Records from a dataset
+++

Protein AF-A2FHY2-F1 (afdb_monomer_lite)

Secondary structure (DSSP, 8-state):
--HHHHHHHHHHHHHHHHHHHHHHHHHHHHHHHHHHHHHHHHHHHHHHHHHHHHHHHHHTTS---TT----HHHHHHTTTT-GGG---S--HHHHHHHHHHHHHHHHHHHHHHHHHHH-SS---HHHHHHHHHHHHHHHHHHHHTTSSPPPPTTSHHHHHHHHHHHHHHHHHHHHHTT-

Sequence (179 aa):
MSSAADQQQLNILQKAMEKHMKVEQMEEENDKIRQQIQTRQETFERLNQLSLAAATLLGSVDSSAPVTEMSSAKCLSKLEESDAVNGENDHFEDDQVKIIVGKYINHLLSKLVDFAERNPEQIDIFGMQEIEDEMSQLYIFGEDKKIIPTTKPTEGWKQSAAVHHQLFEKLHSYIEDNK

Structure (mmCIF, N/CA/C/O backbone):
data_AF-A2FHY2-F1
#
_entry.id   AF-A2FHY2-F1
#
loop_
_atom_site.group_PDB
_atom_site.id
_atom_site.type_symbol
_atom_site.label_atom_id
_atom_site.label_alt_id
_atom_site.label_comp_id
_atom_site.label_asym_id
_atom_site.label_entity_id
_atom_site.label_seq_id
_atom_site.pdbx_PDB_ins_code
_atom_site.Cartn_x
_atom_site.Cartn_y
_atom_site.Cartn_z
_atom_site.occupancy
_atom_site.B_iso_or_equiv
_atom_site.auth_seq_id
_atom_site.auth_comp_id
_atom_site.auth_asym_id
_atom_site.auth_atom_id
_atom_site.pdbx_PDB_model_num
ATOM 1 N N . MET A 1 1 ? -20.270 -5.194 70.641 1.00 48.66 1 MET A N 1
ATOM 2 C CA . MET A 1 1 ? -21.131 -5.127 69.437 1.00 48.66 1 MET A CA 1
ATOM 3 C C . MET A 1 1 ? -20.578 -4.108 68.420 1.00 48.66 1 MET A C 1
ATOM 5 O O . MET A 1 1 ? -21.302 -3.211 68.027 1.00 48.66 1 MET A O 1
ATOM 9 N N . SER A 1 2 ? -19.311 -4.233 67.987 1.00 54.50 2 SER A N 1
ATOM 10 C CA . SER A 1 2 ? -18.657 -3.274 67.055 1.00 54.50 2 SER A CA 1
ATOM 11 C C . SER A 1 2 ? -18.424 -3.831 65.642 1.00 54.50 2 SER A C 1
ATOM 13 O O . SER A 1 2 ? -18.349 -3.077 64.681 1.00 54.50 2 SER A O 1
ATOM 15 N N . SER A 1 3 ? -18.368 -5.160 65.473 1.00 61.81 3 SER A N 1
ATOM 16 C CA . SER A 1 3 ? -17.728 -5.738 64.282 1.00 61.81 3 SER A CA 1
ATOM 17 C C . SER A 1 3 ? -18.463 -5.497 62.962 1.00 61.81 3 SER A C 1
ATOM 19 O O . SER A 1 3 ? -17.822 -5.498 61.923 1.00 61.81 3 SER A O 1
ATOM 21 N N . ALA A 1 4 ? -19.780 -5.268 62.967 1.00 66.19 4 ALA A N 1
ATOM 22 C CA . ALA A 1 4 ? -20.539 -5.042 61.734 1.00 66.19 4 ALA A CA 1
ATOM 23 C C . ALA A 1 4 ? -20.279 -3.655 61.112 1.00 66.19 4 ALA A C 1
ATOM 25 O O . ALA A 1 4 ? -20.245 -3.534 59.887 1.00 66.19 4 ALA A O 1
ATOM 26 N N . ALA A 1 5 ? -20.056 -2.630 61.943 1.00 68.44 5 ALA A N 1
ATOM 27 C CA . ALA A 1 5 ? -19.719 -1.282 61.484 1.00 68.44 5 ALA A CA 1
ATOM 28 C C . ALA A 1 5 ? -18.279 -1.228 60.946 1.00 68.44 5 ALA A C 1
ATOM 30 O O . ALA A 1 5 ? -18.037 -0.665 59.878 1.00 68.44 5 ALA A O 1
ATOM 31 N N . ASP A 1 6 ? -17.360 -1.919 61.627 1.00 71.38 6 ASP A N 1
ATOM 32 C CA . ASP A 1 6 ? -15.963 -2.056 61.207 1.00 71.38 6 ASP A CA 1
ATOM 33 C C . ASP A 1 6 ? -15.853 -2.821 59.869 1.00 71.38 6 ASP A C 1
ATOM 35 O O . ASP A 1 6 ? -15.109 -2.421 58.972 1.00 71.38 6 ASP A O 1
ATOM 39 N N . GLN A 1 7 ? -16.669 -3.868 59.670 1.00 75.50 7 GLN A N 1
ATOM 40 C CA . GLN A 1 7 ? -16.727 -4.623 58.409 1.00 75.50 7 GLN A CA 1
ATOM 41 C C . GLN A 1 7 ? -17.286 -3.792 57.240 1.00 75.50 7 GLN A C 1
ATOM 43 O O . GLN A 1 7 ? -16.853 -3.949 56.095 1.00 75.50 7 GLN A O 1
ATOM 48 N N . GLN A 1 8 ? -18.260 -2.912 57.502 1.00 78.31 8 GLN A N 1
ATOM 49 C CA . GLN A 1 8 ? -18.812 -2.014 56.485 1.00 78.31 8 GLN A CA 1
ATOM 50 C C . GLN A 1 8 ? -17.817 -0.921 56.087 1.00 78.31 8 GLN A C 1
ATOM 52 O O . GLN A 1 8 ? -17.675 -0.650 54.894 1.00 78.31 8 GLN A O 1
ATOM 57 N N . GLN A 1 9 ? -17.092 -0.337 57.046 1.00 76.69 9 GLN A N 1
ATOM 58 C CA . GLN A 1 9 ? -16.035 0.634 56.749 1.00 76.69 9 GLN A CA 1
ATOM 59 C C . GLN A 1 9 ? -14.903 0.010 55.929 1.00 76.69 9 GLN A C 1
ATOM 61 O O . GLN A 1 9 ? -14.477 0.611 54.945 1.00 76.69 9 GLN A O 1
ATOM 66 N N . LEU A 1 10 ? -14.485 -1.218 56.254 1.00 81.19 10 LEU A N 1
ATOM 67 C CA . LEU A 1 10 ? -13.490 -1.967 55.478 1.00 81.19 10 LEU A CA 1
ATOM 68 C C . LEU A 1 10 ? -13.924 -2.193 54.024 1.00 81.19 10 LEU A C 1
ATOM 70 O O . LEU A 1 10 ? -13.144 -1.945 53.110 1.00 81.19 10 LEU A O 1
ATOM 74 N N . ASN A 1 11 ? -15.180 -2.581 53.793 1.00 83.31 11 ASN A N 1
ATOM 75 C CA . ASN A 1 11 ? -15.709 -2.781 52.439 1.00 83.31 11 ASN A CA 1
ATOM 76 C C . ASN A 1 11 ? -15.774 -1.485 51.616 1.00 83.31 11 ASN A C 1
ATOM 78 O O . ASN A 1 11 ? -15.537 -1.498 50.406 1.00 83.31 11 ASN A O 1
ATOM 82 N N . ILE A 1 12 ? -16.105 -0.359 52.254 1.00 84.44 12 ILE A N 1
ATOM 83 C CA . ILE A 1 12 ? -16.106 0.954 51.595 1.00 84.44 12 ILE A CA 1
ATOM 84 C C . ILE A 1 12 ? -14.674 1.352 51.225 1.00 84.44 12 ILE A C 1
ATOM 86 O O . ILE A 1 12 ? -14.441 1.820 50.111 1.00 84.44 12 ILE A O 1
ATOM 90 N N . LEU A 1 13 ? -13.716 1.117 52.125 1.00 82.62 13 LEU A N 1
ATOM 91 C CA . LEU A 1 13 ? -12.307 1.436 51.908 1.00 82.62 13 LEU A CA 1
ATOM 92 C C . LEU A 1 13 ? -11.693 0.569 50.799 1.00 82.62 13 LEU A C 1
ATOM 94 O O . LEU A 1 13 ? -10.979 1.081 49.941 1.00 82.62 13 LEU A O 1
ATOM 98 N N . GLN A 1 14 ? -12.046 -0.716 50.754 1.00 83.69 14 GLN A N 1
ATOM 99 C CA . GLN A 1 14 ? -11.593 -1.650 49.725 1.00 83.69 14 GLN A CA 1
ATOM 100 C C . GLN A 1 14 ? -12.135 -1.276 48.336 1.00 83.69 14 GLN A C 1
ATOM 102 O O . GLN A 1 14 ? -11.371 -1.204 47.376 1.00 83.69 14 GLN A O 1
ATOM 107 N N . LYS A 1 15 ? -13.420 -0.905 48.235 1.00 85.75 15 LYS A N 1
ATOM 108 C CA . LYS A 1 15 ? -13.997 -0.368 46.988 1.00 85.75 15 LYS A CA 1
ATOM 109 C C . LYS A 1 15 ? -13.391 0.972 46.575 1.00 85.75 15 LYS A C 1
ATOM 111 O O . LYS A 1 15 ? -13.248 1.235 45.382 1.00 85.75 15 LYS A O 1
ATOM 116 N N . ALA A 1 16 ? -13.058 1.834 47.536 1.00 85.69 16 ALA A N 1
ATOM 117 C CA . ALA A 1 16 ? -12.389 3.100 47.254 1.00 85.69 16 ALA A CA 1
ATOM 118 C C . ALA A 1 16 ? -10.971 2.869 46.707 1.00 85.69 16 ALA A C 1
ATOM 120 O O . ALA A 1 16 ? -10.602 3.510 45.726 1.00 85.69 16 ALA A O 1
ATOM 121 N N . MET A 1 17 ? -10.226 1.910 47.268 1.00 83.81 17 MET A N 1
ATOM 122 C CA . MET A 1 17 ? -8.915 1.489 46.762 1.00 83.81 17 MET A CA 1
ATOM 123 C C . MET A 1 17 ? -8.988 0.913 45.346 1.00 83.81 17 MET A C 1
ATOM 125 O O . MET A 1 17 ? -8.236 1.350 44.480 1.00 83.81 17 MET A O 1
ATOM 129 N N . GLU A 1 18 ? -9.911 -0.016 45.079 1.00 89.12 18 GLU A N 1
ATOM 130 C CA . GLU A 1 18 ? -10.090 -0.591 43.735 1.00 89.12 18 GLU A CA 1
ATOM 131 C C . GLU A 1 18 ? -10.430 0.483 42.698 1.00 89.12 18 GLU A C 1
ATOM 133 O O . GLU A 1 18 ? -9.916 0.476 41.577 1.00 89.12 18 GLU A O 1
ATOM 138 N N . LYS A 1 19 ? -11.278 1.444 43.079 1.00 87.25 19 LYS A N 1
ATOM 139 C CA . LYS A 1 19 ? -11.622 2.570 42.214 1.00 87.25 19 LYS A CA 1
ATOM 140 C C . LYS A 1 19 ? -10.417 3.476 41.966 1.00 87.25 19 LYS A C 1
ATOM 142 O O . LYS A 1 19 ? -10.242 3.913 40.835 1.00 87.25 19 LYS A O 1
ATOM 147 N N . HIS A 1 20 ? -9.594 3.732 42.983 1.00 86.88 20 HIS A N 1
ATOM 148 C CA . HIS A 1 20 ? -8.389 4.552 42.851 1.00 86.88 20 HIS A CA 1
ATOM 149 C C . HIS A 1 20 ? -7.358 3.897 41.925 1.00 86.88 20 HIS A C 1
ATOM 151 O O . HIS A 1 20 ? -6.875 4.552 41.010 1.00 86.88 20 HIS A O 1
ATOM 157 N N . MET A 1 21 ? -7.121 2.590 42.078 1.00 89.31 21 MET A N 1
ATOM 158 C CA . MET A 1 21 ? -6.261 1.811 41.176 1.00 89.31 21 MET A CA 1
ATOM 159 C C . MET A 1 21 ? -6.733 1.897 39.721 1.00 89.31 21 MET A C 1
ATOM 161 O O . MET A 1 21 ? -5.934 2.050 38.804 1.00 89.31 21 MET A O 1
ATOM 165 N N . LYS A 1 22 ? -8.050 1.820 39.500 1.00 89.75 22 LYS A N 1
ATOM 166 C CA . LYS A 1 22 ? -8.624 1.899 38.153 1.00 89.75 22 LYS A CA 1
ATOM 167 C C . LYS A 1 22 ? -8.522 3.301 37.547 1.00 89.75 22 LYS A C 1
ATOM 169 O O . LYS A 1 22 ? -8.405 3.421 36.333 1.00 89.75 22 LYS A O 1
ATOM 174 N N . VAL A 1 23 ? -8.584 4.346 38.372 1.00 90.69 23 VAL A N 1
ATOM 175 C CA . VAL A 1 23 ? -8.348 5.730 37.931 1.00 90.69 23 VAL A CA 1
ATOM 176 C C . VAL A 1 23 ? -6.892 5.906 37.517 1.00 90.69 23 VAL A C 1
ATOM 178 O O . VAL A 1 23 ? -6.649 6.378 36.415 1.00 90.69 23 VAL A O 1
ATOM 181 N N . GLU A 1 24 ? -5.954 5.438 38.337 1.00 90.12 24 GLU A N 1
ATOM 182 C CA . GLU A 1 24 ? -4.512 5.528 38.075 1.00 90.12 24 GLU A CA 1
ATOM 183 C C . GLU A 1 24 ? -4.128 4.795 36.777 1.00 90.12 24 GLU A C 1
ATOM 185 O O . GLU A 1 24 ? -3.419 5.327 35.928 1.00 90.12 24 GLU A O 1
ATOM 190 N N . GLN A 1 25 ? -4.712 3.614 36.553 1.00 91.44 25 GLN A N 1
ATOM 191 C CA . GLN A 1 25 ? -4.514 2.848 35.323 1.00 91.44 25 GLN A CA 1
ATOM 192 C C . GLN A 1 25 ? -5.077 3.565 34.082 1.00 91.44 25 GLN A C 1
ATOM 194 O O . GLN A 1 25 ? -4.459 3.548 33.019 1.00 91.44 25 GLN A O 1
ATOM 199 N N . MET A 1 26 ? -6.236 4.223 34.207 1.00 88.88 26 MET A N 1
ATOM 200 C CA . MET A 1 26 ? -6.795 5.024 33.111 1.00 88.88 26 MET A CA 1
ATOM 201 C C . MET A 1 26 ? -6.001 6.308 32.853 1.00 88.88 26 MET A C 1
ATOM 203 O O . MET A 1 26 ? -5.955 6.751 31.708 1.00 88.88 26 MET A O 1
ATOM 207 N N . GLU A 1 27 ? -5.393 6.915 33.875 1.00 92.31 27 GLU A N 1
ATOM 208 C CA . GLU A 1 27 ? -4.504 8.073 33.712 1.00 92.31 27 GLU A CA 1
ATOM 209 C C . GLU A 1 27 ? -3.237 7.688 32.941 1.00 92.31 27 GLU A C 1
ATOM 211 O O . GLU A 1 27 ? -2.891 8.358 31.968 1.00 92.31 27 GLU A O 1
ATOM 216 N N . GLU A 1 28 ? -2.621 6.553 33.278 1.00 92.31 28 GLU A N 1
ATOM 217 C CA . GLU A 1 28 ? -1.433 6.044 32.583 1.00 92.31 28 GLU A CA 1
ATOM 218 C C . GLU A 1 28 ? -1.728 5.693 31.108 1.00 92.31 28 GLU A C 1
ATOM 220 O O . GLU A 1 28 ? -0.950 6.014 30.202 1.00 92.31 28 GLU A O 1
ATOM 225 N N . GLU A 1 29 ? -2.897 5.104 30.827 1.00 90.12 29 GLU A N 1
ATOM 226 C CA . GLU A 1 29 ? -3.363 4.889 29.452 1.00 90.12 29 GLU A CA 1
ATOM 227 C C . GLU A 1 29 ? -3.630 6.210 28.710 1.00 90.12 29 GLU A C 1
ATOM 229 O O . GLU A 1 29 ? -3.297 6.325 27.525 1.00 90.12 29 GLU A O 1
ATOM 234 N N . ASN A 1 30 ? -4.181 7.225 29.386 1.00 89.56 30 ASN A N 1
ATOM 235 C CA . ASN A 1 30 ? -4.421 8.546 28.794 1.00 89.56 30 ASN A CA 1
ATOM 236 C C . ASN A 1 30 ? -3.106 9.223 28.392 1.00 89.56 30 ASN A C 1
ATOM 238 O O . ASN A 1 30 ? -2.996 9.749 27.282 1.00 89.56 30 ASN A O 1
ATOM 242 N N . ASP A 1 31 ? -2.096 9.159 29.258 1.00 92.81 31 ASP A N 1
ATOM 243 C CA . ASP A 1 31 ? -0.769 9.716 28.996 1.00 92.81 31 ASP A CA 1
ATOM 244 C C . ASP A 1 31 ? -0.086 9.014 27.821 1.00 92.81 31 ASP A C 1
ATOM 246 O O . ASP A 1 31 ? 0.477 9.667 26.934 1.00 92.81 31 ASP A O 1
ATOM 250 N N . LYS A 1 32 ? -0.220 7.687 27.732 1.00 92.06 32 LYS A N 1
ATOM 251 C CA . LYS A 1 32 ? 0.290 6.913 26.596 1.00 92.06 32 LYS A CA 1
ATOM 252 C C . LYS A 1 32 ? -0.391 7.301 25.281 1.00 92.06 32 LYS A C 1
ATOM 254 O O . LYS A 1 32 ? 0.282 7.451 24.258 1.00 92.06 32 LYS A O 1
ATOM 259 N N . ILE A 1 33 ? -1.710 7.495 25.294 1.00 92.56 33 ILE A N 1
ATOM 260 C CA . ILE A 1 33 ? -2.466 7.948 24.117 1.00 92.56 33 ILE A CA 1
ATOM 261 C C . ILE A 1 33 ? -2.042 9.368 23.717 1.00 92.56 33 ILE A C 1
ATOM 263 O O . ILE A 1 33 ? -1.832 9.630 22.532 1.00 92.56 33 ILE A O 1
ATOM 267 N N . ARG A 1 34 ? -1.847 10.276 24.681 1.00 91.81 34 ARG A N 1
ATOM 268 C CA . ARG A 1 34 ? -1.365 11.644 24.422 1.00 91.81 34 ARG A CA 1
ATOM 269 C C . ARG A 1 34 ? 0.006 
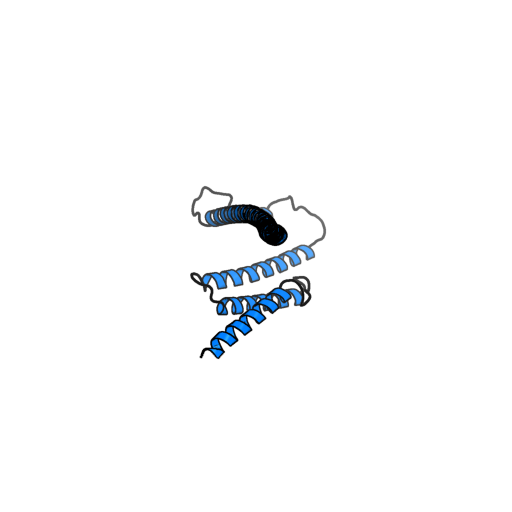11.652 23.754 1.00 91.81 34 ARG A C 1
ATOM 271 O O . ARG A 1 34 ? 0.182 12.362 22.765 1.00 91.81 34 ARG A O 1
ATOM 278 N N . GLN A 1 35 ? 0.935 10.821 24.224 1.00 91.38 35 GLN A N 1
ATOM 279 C CA . GLN A 1 35 ? 2.245 10.669 23.584 1.00 91.38 35 GLN A CA 1
ATOM 280 C C . GLN A 1 35 ? 2.120 10.159 22.142 1.00 91.38 35 GLN A C 1
ATOM 282 O O . GLN A 1 35 ? 2.740 10.715 21.237 1.00 91.38 35 GLN A O 1
ATOM 287 N N . GLN A 1 36 ? 1.272 9.154 21.894 1.00 90.50 36 GLN A N 1
ATOM 288 C CA . GLN A 1 36 ? 1.044 8.640 20.538 1.00 90.50 36 GLN A CA 1
ATOM 289 C C . GLN A 1 36 ? 0.438 9.690 19.597 1.00 90.50 36 GLN A C 1
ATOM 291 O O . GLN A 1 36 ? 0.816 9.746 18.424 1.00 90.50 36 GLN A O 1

+++

▸ Work instruction:
What are the lines from the one containing "ATOM 269 C C . ARG A 1 34 ? 0.006" through the end of the records? Write them out exactly, leaving out the pictures.

▸ Problem solution:
ATOM 269 C C . ARG A 1 34 ? 0.006 
11.652 23.754 1.00 91.81 34 ARG A C 1
ATOM 271 O O . ARG A 1 34 ? 0.182 12.362 22.765 1.00 91.81 34 ARG A O 1
ATOM 278 N N . GLN A 1 35 ? 0.935 10.821 24.224 1.00 91.38 35 GLN A N 1
ATOM 279 C CA . GLN A 1 35 ? 2.245 10.669 23.584 1.00 91.38 35 GLN A CA 1
ATOM 280 C C . GLN A 1 35 ? 2.120 10.159 22.142 1.00 91.38 35 GLN A C 1
ATOM 282 O O . GLN A 1 35 ? 2.740 10.715 21.237 1.00 91.38 35 GLN A O 1
ATOM 287 N N . GLN A 1 36 ? 1.272 9.154 21.894 1.00 90.50 36 GLN A N 1
ATOM 288 C CA . GLN A 1 36 ? 1.044 8.640 20.538 1.00 90.50 36 GLN A CA 1
ATOM 289 C C . GLN A 1 36 ? 0.438 9.690 19.597 1.00 90.50 36 GLN A C 1
ATOM 291 O O . GLN A 1 36 ? 0.816 9.746 18.424 1.00 90.50 36 GLN A O 1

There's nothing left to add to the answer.